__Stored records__
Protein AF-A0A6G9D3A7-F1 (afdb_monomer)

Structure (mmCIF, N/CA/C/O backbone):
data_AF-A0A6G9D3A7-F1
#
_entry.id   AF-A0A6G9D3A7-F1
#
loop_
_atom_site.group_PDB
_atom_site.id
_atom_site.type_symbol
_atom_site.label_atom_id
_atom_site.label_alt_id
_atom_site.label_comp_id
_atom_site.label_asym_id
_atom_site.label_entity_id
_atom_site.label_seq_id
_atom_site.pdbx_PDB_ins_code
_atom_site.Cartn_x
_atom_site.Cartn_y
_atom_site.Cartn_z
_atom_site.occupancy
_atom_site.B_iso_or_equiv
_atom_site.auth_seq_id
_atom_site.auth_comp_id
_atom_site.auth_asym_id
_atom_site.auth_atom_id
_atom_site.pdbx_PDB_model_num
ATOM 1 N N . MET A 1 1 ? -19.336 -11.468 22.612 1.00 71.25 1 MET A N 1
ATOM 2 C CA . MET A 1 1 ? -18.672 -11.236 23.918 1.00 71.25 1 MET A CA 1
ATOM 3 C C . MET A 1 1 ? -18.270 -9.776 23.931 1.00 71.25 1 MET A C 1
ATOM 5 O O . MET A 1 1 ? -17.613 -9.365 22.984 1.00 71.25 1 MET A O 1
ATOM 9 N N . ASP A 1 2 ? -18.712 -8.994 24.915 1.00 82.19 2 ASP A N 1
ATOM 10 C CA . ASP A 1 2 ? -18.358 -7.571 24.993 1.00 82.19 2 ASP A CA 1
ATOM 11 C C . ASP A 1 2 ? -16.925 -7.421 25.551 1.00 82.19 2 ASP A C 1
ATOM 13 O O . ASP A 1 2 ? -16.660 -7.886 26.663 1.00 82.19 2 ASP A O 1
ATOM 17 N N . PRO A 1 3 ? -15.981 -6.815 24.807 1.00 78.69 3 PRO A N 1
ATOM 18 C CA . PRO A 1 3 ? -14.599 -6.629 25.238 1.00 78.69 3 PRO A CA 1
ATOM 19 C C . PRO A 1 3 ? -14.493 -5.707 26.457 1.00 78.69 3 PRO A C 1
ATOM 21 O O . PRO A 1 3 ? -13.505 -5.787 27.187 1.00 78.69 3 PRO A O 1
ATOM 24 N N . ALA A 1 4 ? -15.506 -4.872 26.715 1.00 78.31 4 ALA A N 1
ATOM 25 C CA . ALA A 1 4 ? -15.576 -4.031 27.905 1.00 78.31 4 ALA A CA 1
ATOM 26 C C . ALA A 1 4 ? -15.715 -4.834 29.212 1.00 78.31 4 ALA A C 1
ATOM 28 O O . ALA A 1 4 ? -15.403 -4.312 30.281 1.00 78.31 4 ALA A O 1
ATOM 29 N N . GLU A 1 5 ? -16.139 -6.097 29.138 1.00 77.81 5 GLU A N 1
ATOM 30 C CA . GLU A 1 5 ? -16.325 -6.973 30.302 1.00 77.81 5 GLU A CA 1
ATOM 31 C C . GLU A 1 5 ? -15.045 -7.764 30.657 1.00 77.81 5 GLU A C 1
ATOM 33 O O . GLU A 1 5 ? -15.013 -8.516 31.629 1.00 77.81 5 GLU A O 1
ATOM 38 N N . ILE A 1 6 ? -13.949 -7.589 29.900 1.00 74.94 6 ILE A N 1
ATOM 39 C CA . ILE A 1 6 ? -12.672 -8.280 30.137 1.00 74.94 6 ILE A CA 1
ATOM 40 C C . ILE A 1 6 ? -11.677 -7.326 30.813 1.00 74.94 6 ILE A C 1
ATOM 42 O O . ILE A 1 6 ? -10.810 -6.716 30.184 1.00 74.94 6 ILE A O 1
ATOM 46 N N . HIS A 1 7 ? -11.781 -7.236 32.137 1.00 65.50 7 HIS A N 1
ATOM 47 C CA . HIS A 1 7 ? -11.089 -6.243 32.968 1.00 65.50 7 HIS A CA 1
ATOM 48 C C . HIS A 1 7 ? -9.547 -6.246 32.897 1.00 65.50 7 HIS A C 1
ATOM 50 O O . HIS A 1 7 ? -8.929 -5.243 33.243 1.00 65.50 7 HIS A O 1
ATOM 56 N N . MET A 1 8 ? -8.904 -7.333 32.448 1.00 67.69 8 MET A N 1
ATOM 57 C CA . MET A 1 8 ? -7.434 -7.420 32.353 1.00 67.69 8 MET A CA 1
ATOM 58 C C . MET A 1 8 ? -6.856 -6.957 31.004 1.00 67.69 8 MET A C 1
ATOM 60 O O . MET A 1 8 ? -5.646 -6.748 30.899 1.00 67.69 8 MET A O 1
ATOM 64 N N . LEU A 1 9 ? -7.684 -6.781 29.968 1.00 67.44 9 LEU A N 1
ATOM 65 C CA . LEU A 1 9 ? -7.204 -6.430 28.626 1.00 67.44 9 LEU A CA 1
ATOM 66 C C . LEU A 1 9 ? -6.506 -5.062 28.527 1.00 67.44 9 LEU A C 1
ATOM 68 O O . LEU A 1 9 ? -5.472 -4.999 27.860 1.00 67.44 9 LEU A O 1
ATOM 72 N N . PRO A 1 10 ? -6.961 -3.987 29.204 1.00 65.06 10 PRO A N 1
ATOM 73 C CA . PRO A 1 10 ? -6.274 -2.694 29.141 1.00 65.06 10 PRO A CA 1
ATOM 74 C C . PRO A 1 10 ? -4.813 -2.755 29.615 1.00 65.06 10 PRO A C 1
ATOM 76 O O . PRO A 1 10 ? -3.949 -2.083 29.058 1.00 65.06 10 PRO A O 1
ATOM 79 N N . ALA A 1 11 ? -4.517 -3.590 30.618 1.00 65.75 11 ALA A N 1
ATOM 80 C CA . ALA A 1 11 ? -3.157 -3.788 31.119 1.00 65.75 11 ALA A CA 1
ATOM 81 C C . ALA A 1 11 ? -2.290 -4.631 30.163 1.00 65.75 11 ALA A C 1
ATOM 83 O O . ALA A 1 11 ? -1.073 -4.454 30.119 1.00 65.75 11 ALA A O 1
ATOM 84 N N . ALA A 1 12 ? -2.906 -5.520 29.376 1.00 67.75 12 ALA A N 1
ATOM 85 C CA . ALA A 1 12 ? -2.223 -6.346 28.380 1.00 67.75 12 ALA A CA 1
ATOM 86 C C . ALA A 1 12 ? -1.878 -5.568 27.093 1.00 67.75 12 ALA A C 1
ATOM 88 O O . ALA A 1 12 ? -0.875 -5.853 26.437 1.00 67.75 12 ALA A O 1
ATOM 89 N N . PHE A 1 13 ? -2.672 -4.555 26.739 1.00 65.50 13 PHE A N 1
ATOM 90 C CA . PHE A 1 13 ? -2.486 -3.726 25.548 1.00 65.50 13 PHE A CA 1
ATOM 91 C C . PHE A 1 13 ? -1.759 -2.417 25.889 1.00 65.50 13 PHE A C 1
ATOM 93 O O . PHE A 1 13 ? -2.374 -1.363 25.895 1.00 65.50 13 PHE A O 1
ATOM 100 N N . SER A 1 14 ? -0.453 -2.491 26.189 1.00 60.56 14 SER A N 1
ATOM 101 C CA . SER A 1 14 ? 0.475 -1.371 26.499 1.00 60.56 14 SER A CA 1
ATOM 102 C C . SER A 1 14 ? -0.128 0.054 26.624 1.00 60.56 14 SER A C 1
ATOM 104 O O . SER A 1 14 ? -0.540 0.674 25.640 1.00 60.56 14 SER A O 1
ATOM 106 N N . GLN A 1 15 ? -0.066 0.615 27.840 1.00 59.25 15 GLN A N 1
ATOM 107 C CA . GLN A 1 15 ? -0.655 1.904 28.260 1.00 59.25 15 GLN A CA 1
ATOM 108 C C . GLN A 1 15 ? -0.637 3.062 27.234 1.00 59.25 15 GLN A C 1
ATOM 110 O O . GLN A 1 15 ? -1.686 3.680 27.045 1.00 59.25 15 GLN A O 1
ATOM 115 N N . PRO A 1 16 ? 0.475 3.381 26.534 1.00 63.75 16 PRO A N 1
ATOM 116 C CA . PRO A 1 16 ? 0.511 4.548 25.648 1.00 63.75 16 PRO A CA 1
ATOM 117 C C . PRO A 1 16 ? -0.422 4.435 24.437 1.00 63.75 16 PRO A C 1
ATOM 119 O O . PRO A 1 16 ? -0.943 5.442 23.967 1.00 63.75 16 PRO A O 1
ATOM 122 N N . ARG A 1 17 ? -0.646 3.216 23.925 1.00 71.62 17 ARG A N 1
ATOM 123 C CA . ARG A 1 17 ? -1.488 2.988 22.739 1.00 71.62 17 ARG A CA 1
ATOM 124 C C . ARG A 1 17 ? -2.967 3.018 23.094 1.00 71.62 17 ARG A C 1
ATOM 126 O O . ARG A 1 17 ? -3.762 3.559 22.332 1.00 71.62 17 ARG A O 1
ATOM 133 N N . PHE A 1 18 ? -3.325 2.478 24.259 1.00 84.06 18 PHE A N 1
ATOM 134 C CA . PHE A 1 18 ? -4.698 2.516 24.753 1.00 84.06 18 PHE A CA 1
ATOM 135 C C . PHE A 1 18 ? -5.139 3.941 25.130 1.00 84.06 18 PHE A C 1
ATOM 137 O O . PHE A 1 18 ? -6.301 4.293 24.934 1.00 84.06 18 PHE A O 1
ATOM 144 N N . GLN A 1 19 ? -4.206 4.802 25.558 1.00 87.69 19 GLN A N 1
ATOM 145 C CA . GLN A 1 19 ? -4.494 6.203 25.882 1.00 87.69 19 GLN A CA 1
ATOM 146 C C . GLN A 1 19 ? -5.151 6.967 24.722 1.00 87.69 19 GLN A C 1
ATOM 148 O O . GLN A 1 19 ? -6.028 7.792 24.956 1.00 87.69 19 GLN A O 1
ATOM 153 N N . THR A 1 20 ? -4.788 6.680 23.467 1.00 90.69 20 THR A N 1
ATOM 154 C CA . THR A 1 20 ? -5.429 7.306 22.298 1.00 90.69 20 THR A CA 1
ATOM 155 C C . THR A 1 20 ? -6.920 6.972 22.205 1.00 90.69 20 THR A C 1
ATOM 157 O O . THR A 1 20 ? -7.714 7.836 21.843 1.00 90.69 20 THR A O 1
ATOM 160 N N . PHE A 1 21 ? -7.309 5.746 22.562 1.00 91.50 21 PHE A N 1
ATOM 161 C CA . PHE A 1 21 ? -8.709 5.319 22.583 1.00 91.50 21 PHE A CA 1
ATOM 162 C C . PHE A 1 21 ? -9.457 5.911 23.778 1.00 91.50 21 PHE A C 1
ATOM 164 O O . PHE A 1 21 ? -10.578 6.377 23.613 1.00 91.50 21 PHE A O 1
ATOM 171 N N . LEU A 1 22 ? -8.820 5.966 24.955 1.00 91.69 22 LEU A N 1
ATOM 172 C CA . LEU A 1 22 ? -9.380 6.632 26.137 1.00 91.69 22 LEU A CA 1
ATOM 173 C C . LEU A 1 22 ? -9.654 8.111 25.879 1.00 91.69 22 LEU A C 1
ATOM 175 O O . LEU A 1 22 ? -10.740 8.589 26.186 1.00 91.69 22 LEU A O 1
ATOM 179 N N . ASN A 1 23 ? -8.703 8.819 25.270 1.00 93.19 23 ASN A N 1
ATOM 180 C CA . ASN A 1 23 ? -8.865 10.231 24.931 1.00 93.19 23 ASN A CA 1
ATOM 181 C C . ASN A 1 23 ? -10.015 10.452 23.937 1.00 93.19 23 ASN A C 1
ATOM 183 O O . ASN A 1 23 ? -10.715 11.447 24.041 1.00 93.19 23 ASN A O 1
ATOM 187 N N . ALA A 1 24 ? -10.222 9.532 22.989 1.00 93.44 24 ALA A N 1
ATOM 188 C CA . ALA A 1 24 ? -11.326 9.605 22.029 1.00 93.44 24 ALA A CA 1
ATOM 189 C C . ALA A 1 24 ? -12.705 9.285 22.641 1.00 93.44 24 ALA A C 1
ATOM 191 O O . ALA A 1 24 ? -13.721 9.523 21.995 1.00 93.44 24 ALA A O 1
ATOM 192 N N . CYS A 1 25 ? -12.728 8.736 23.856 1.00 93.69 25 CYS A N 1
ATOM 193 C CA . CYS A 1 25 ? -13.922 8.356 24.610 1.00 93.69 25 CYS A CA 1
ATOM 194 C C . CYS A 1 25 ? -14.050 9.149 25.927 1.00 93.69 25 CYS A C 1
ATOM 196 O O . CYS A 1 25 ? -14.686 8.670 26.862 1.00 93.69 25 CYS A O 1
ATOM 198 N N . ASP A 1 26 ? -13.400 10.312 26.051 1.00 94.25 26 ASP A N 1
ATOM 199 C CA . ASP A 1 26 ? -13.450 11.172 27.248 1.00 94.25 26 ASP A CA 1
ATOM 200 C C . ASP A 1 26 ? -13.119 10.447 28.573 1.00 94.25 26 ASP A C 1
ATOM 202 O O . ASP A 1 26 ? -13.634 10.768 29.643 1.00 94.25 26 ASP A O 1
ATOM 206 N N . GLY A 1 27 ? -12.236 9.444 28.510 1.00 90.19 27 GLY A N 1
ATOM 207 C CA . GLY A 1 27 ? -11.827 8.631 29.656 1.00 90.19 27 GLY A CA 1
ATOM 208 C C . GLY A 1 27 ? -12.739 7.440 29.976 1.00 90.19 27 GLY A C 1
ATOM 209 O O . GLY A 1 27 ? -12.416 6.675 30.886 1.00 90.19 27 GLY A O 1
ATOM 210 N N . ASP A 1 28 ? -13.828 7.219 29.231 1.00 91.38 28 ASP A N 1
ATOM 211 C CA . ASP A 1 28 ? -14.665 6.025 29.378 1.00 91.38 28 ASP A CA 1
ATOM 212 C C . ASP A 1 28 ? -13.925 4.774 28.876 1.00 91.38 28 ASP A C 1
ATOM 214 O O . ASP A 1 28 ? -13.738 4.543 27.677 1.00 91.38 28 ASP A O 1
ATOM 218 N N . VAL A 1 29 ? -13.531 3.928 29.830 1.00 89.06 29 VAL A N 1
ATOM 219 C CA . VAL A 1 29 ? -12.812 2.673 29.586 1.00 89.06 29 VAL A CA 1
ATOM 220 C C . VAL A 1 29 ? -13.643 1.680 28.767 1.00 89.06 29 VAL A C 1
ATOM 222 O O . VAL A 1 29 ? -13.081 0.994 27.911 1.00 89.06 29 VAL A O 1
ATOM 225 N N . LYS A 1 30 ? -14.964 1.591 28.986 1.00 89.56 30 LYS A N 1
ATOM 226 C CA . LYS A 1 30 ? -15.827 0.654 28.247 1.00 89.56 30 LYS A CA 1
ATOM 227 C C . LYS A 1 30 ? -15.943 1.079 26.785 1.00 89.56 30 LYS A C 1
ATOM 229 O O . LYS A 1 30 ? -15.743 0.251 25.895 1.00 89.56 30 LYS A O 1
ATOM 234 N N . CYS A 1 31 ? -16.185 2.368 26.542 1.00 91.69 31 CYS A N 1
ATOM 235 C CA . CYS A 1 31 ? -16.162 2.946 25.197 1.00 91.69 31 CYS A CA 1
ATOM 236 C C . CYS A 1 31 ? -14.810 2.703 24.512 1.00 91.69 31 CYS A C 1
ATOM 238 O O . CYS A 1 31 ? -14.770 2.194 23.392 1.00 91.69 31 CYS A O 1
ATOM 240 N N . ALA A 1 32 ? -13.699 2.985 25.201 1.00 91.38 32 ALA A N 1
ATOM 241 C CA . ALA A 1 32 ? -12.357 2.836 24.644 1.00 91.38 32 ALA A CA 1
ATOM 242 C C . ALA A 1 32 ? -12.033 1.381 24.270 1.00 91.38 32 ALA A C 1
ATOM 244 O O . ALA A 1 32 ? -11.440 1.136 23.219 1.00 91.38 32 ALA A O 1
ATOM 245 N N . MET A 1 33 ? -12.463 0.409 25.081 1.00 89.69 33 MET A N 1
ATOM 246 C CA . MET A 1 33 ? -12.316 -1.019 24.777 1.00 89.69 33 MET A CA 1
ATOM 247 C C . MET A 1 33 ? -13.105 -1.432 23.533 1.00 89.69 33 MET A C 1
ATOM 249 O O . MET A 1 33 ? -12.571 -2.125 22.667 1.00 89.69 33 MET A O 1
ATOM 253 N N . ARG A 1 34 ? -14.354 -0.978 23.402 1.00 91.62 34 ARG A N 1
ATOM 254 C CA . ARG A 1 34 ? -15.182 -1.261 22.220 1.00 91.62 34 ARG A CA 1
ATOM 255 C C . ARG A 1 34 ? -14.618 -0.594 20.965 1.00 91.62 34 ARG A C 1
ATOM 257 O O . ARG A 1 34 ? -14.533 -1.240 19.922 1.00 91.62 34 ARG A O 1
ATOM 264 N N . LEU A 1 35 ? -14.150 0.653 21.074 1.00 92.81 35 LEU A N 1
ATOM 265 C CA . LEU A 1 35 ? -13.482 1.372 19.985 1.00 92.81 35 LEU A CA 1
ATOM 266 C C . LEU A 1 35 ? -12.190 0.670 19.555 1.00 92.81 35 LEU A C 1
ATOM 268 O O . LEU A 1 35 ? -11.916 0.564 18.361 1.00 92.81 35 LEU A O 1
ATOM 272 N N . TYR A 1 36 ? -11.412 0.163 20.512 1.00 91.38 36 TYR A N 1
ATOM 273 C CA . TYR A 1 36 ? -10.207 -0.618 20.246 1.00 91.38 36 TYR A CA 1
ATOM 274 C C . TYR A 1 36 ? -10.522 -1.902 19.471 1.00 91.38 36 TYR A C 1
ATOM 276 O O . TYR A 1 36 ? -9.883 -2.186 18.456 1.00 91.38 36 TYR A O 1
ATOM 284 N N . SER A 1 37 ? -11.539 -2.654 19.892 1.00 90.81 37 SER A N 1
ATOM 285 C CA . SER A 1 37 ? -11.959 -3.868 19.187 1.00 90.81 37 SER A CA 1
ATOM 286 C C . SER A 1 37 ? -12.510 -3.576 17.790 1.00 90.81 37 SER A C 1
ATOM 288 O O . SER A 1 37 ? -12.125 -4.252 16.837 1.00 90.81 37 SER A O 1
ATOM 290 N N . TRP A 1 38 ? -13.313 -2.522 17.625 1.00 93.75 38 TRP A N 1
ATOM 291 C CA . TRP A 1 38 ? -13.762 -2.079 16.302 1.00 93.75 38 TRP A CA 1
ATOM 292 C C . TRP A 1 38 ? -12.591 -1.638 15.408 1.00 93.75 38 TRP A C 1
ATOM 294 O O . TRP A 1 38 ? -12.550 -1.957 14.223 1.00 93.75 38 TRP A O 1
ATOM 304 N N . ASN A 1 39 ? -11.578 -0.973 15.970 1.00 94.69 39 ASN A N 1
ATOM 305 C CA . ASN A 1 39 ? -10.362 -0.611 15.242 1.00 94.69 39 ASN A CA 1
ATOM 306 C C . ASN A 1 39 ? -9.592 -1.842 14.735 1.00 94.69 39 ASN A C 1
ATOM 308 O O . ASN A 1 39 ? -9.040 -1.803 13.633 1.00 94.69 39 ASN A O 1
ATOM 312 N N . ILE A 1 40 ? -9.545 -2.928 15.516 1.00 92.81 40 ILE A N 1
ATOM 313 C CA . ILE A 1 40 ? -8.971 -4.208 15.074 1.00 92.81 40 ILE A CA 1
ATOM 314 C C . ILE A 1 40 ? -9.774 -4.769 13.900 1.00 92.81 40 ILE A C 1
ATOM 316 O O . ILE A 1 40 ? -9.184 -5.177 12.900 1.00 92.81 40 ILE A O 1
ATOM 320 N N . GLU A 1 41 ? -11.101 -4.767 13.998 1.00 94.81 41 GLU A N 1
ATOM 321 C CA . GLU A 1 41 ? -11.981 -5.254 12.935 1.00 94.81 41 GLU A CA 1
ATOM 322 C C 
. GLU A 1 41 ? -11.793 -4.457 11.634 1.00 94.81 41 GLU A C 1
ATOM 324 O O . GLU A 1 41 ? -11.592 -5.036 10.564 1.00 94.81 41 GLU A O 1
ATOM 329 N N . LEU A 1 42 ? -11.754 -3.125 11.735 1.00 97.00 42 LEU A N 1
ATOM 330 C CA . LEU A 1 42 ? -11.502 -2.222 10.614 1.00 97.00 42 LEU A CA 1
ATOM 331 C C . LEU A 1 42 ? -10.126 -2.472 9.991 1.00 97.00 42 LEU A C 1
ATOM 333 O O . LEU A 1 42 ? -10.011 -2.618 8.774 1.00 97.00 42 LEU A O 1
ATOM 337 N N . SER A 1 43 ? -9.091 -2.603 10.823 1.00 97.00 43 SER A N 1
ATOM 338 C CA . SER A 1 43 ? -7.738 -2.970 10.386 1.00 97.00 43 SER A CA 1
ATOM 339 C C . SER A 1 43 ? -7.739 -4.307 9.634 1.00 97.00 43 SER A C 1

__About this exercise__
Reproduce the lines of the entries above from the one with "ATOM 21 O O" to the one with "ATOM 26 C C", both included, exactly and without any other line.

__Exercise result__
ATOM 21 O O . PRO A 1 3 ? -13.505 -5.787 27.187 1.00 78.69 3 PRO A O 1
ATOM 24 N N . ALA A 1 4 ? -15.506 -4.872 26.715 1.00 78.31 4 ALA A N 1
ATOM 25 C CA . ALA A 1 4 ? -15.576 -4.031 27.905 1.00 78.31 4 ALA A CA 1
ATOM 26 C C . ALA A 1 4 ? -15.715 -4.834 29.212 1.00 78.31 4 ALA A C 1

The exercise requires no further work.